I took this picture because I saw a million insects on one of the stems of this plant and when I touched it they all flew off and into a flying formation where they looked static. This is my attempt to photograph them though, of course, it didn’t work but I like the resulting picture anyway.
It’s just another Jarrow Crusade Ignored by those in power Backed by a whole class of people Whose life has gone sour The change will slowly come Too late for those affected The masses’ message manipulated Ignored and rejected The power is not with good people Whose members swell the ranks But held by the precious few Who own the guns and tanks As your protest heads down the street Always remember your way home Before that’s taken from you too And you’re left to seethe alone You’re either with us or against us Left conquered when divided Along the path of least resistance Your own future will be decided
Today I’m feeling:
A little more positive today. I’m liking that I can’t remember what day it is but that will all change soon.
Today I’m grateful for:
Electricity. After 4 hours without it last night I thought it wasn’t too bad but then realised I was still able to use my phone and iPad as they still had charge. If they had run out I don’t think I would’ve been so happy.
The best thing about today was:
Almost finishing the flashcard sorting. I could’ve finished it but as I find this kind of task enjoyable I want to stretch it out one more day. Next, I have to integrate their use into my lessons and hopefully, the students find them useful.
(I couldn’t resist and finished them off so now the island in the dining room is relatively clear again.
What was out of your control today and how did you handle it?
First thing this morning I stepped on Amy’s thin folding mattress on the floor and under my foot was wet. Argh! It felt like a full bladder of piss had been dispensed. I picked it up and hung it outside in the sun, having to also take the rug too as it had seeped through to that as well. Good morning!
Something I learned today?
In some street interviews, many young Chinese people assumed America has high-speed rail because it’s America so they must have it.
Write about a memorable experience from this past week.
The coming of the rain and the destructive storms. The rain was good, the destruction not.

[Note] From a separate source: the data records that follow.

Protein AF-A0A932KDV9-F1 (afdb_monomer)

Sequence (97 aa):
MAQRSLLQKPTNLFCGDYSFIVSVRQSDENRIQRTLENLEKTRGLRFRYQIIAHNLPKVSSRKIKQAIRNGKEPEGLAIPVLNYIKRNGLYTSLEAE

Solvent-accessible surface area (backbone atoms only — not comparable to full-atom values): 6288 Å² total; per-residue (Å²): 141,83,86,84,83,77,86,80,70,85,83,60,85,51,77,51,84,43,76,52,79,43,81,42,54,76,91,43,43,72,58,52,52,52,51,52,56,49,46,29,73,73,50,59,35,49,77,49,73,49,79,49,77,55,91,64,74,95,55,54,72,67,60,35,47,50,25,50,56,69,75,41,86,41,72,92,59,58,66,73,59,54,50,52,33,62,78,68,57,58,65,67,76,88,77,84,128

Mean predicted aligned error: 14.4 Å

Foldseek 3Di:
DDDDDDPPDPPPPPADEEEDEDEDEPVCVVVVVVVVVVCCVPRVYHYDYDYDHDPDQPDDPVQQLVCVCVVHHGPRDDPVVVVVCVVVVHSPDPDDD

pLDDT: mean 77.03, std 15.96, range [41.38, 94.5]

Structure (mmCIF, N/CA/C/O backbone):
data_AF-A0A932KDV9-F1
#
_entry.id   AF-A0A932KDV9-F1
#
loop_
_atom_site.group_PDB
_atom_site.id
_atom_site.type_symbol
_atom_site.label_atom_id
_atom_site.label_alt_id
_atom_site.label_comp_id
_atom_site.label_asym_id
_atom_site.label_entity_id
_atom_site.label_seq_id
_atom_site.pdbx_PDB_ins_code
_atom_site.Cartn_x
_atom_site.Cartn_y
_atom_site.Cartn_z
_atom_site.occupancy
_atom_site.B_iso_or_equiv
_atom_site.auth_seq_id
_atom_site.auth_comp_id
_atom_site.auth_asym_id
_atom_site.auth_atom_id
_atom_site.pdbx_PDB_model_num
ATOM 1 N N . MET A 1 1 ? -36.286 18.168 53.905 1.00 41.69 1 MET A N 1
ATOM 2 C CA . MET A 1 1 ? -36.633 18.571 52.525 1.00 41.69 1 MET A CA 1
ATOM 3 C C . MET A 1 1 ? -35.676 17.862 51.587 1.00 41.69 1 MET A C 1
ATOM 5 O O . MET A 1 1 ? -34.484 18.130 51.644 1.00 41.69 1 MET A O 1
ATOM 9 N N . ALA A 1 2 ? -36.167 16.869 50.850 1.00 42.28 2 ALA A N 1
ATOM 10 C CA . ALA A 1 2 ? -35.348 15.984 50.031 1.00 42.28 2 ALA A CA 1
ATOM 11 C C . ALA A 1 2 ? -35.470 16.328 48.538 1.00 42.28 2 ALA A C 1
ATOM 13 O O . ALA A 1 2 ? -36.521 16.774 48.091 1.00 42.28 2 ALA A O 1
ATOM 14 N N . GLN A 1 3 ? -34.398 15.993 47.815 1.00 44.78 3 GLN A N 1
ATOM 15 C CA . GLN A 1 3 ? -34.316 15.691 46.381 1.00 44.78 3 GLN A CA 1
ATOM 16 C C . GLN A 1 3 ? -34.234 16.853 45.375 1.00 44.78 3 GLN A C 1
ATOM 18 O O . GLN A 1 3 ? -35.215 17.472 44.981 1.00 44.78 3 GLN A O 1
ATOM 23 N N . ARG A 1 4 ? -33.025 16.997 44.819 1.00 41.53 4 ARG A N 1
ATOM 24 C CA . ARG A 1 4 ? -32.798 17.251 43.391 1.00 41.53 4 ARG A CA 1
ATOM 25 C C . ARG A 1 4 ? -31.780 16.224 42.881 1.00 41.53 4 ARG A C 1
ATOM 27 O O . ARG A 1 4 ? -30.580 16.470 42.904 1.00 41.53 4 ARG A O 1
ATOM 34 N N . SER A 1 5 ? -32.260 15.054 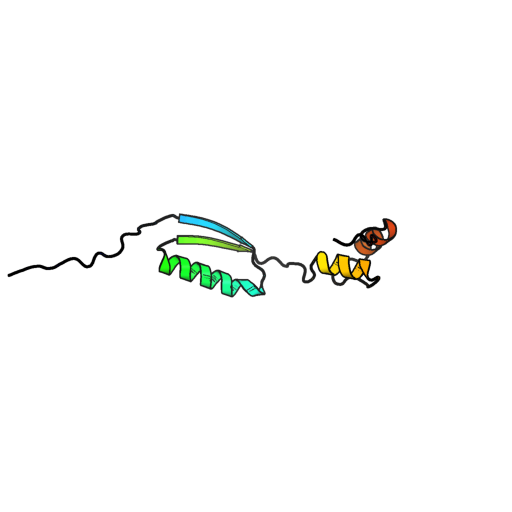42.458 1.00 52.72 5 SER A N 1
ATOM 35 C CA . SER A 1 5 ? -31.642 14.356 41.322 1.00 52.72 5 SER A CA 1
ATOM 36 C C . SER A 1 5 ? -32.131 15.097 40.065 1.00 52.72 5 SER A C 1
ATOM 38 O O . SER A 1 5 ? -33.228 15.647 40.058 1.00 52.72 5 SER A O 1
ATOM 40 N N . LEU A 1 6 ? -31.332 15.312 39.027 1.00 41.53 6 LEU A N 1
ATOM 41 C CA . LEU A 1 6 ? -31.034 14.319 38.006 1.00 41.53 6 LEU A CA 1
ATOM 42 C C . LEU A 1 6 ? -29.826 14.823 37.200 1.00 41.53 6 LEU A C 1
ATOM 44 O O . LEU A 1 6 ? -29.959 15.684 36.333 1.00 41.53 6 LEU A O 1
ATOM 48 N N . LEU A 1 7 ? -28.648 14.254 37.452 1.00 47.59 7 LEU A N 1
ATOM 49 C CA . LEU A 1 7 ? -27.615 14.172 36.423 1.00 47.59 7 LEU A CA 1
ATOM 50 C C . LEU A 1 7 ? -28.141 13.186 35.375 1.00 47.59 7 LEU A C 1
ATOM 52 O O . LEU A 1 7 ? -28.053 11.972 35.563 1.00 47.59 7 LEU A O 1
ATOM 56 N N . GLN A 1 8 ? -28.740 13.703 34.301 1.00 49.00 8 GLN A N 1
ATOM 57 C CA . GLN A 1 8 ? -28.989 12.914 33.100 1.00 49.00 8 GLN A CA 1
ATOM 58 C C . GLN A 1 8 ? -27.629 12.473 32.551 1.00 49.00 8 GLN A C 1
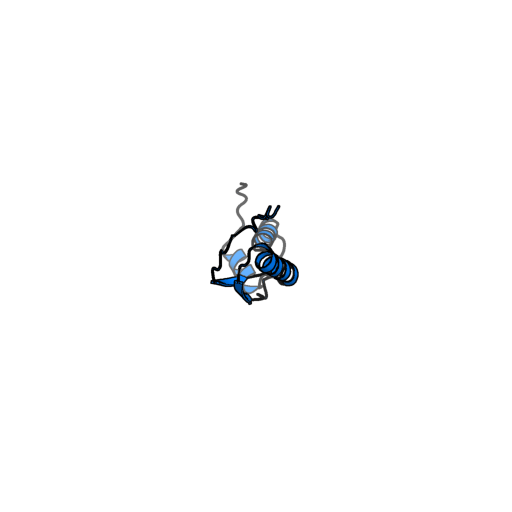ATOM 60 O O . GLN A 1 8 ? -26.929 13.222 31.873 1.00 49.00 8 GLN A O 1
ATOM 65 N N . LYS A 1 9 ? -27.233 11.244 32.893 1.00 52.38 9 LYS A N 1
ATOM 66 C CA . LYS A 1 9 ? -26.200 10.521 32.154 1.00 52.38 9 LYS A CA 1
ATOM 67 C C . LYS A 1 9 ? -26.686 10.405 30.709 1.00 52.38 9 LYS A C 1
ATOM 69 O O . LYS A 1 9 ? -27.834 10.001 30.519 1.00 52.38 9 LYS A O 1
ATOM 74 N N . PRO A 1 10 ? -25.860 10.714 29.700 1.00 44.34 10 PRO A N 1
ATOM 75 C CA . PRO A 1 10 ? -26.245 10.475 28.322 1.00 44.34 10 PRO A CA 1
ATOM 76 C C . PRO A 1 10 ? -26.419 8.967 28.106 1.00 44.34 10 PRO A C 1
ATOM 78 O O . PRO A 1 10 ? -25.458 8.207 28.006 1.00 44.34 10 PRO A O 1
ATOM 81 N N . THR A 1 11 ? -27.677 8.538 28.056 1.00 51.94 11 THR A N 1
ATOM 82 C CA . THR A 1 11 ? -28.130 7.278 27.472 1.00 51.94 11 THR A CA 1
ATOM 83 C C . THR A 1 11 ? -27.887 7.338 25.975 1.00 51.94 11 THR A C 1
ATOM 85 O O . THR A 1 11 ? -28.749 7.756 25.215 1.00 51.94 11 THR A O 1
ATOM 88 N N . ASN A 1 12 ? -26.704 6.918 25.549 1.00 47.84 12 ASN A N 1
ATOM 89 C CA . ASN A 1 12 ? -26.482 6.469 24.184 1.00 47.84 12 ASN A CA 1
ATOM 90 C C . ASN A 1 12 ? -25.926 5.048 24.261 1.00 47.84 12 ASN A C 1
ATOM 92 O O . ASN A 1 12 ? -24.739 4.812 24.064 1.00 47.84 12 ASN A O 1
ATOM 96 N N . LEU A 1 13 ? -26.805 4.097 24.594 1.00 46.28 13 LEU A N 1
ATOM 97 C CA . LEU A 1 13 ? -26.568 2.675 24.350 1.00 46.28 13 LEU A CA 1
ATOM 98 C C . LEU A 1 13 ? -26.698 2.417 22.841 1.00 46.28 13 LEU A C 1
ATOM 100 O O . LEU A 1 13 ? -27.661 1.816 22.378 1.00 46.28 13 LEU A O 1
ATOM 104 N N . PHE A 1 14 ? -25.722 2.864 22.054 1.00 50.62 14 PHE A N 1
ATOM 105 C CA . PHE A 1 14 ? -25.482 2.261 20.746 1.00 50.62 14 PHE A CA 1
ATOM 106 C C . PHE A 1 14 ? -24.590 1.042 20.970 1.00 50.62 14 PHE A C 1
ATOM 108 O O . PHE A 1 14 ? -23.390 1.080 20.739 1.00 50.62 14 PHE A O 1
ATOM 115 N N . CYS A 1 15 ? -25.179 -0.039 21.480 1.00 53.44 15 CYS A N 1
ATOM 116 C CA . CYS A 1 15 ? -24.502 -1.327 21.599 1.00 53.44 15 CYS A CA 1
ATOM 117 C C . CYS A 1 15 ? -24.695 -2.087 20.282 1.00 53.44 15 CYS A C 1
ATOM 119 O O . CYS A 1 15 ? -25.572 -2.938 20.160 1.00 53.44 15 CYS A O 1
ATOM 121 N N . GLY A 1 16 ? -23.949 -1.686 19.254 1.00 62.56 16 GLY A N 1
ATOM 122 C CA . GLY A 1 16 ? -23.832 -2.457 18.022 1.00 62.56 16 GLY A CA 1
ATOM 123 C C . GLY A 1 16 ? -22.505 -3.203 18.026 1.00 62.56 16 GLY A C 1
ATOM 124 O O . GLY A 1 16 ? -21.462 -2.591 18.260 1.00 62.56 16 GLY A O 1
ATOM 125 N N . ASP A 1 17 ? -22.551 -4.506 17.770 1.00 72.19 17 ASP A N 1
ATOM 126 C CA . ASP A 1 17 ? -21.365 -5.310 17.487 1.00 72.19 17 ASP A CA 1
ATOM 127 C C . ASP A 1 17 ? -21.015 -5.135 16.006 1.00 72.19 17 ASP A C 1
ATOM 129 O O . ASP A 1 17 ? -21.767 -5.551 15.124 1.00 72.19 17 ASP A O 1
ATOM 133 N N . TYR A 1 18 ? -19.869 -4.518 15.722 1.00 77.44 18 TYR A N 1
ATOM 134 C CA . TYR A 1 18 ? -19.415 -4.274 14.353 1.00 77.44 18 TYR A CA 1
ATOM 135 C C . TYR A 1 18 ? -18.188 -5.128 14.060 1.00 77.44 18 TYR A C 1
ATOM 137 O O . TYR A 1 18 ? -17.219 -5.118 14.819 1.00 77.44 18 TYR A O 1
ATOM 145 N N . SER A 1 19 ? -18.228 -5.862 12.948 1.00 82.94 19 SER A N 1
ATOM 146 C CA . SER A 1 19 ? -17.113 -6.689 12.483 1.00 82.94 19 SER A CA 1
ATOM 147 C C . SER A 1 19 ? -16.662 -6.237 11.100 1.00 82.94 19 SER A C 1
ATOM 149 O O . SER A 1 19 ? -17.484 -6.141 10.191 1.00 82.94 19 SER A O 1
ATOM 151 N N . PHE A 1 20 ? -15.373 -5.949 10.930 1.00 84.56 20 PHE A N 1
ATOM 152 C CA . PHE A 1 20 ? -14.820 -5.524 9.642 1.00 84.56 20 PHE A CA 1
ATOM 153 C C . PHE A 1 20 ? -13.340 -5.881 9.508 1.00 84.56 20 PHE A C 1
ATOM 155 O O . PHE A 1 20 ? -12.625 -6.077 10.487 1.00 84.56 20 PHE A O 1
ATOM 162 N N . ILE A 1 21 ? -12.870 -5.948 8.267 1.00 83.69 21 ILE A N 1
ATOM 163 C CA . ILE A 1 21 ? -11.455 -6.138 7.945 1.00 83.69 21 ILE A CA 1
ATOM 164 C C . ILE A 1 21 ? -10.870 -4.775 7.595 1.00 83.69 21 ILE A C 1
ATOM 166 O O . ILE A 1 21 ? -11.449 -4.041 6.793 1.00 83.69 21 ILE A O 1
ATOM 170 N N . VAL A 1 22 ? -9.717 -4.445 8.178 1.00 83.12 22 VAL A N 1
ATOM 171 C CA . VAL A 1 22 ? -9.013 -3.196 7.883 1.00 83.12 22 VAL A CA 1
ATOM 172 C C . VAL A 1 22 ? -7.701 -3.511 7.182 1.00 83.12 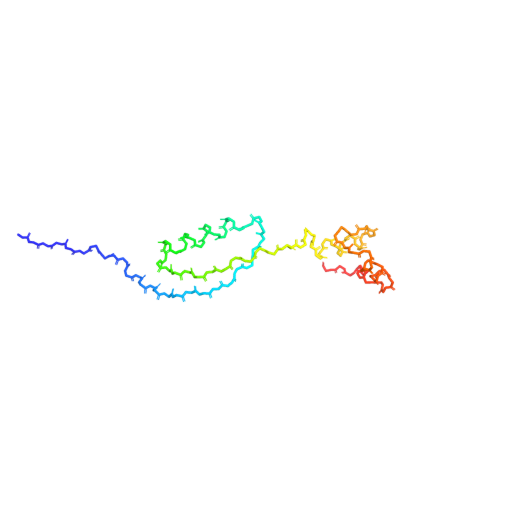22 VAL A C 1
ATOM 174 O O . VAL A 1 22 ? -6.797 -4.126 7.747 1.00 83.12 22 VAL A O 1
ATOM 177 N N . SER A 1 23 ? -7.594 -3.062 5.935 1.00 79.50 23 SER A N 1
ATOM 178 C CA . SER A 1 23 ? -6.333 -3.060 5.201 1.00 79.50 23 SER A CA 1
ATOM 179 C C . SER A 1 23 ? -5.589 -1.766 5.522 1.00 79.50 23 SER A C 1
ATOM 181 O O . SER A 1 23 ? -6.100 -0.674 5.264 1.00 79.50 23 SER A O 1
ATOM 183 N N . VAL A 1 24 ? -4.401 -1.877 6.116 1.00 81.81 24 VAL A N 1
ATOM 184 C CA . VAL A 1 24 ? -3.573 -0.723 6.494 1.00 81.81 24 VAL A CA 1
ATOM 185 C C . VAL A 1 24 ? -2.199 -0.812 5.847 1.00 81.81 24 VAL A C 1
ATOM 187 O O . VAL A 1 24 ? -1.668 -1.894 5.589 1.00 81.81 24 VAL A O 1
ATOM 190 N N . ARG A 1 25 ? -1.590 0.351 5.607 1.00 79.06 25 ARG A N 1
ATOM 191 C CA . ARG A 1 25 ? -0.147 0.421 5.366 1.00 79.06 25 ARG A CA 1
ATOM 192 C C . ARG A 1 25 ? 0.572 0.161 6.685 1.00 79.06 25 ARG A C 1
ATOM 194 O O . ARG A 1 25 ? 0.116 0.630 7.724 1.00 79.06 25 ARG A O 1
ATOM 201 N N . GLN A 1 26 ? 1.726 -0.501 6.633 1.00 74.56 26 GLN A N 1
ATOM 202 C CA . GLN A 1 26 ? 2.525 -0.808 7.827 1.00 74.56 26 GLN A CA 1
ATOM 203 C C . GLN A 1 26 ? 2.854 0.444 8.664 1.00 74.56 26 GLN A C 1
ATOM 205 O O . GLN A 1 26 ? 2.860 0.395 9.888 1.00 74.56 26 GLN A O 1
ATOM 210 N N . SER A 1 27 ? 3.065 1.595 8.016 1.00 79.81 27 SER A N 1
ATOM 211 C CA . SER A 1 27 ? 3.317 2.876 8.692 1.00 79.81 27 SER A CA 1
ATOM 212 C C . SER A 1 27 ? 2.139 3.393 9.523 1.00 79.81 27 SER A C 1
ATOM 214 O O . SER A 1 27 ? 2.346 4.177 10.446 1.00 79.81 27 SER A O 1
ATOM 216 N N . ASP A 1 28 ? 0.913 2.989 9.192 1.00 83.44 28 ASP A N 1
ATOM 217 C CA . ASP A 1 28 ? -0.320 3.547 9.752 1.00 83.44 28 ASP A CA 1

I took this picture because this was the result of the storm last night. I threw some more breeze blocks up there and climbed up and tried to get the sheet back in place but that wasn’t possible. Even though it was only 10 am everything up on the roof was already burning hot. I was also nervous up there as there was a lot of flex in the frame in the middle of the roof. I did my best and placed the six blocks strategically but I think it still may not be enough if the wind really whips through again.
Past caring, passed caring Eyes popping, flashing lights Ecstasy takes you away Passing on future nights Save the world, someone Before there’s nothing left to save Stop the music, please Educate the rave
8th Sep 2024 – As the alternative to the alternative, punks turned into ravers and the passionate resistance to the ills of society was forgotten for the bliss of entertainment. I hated it.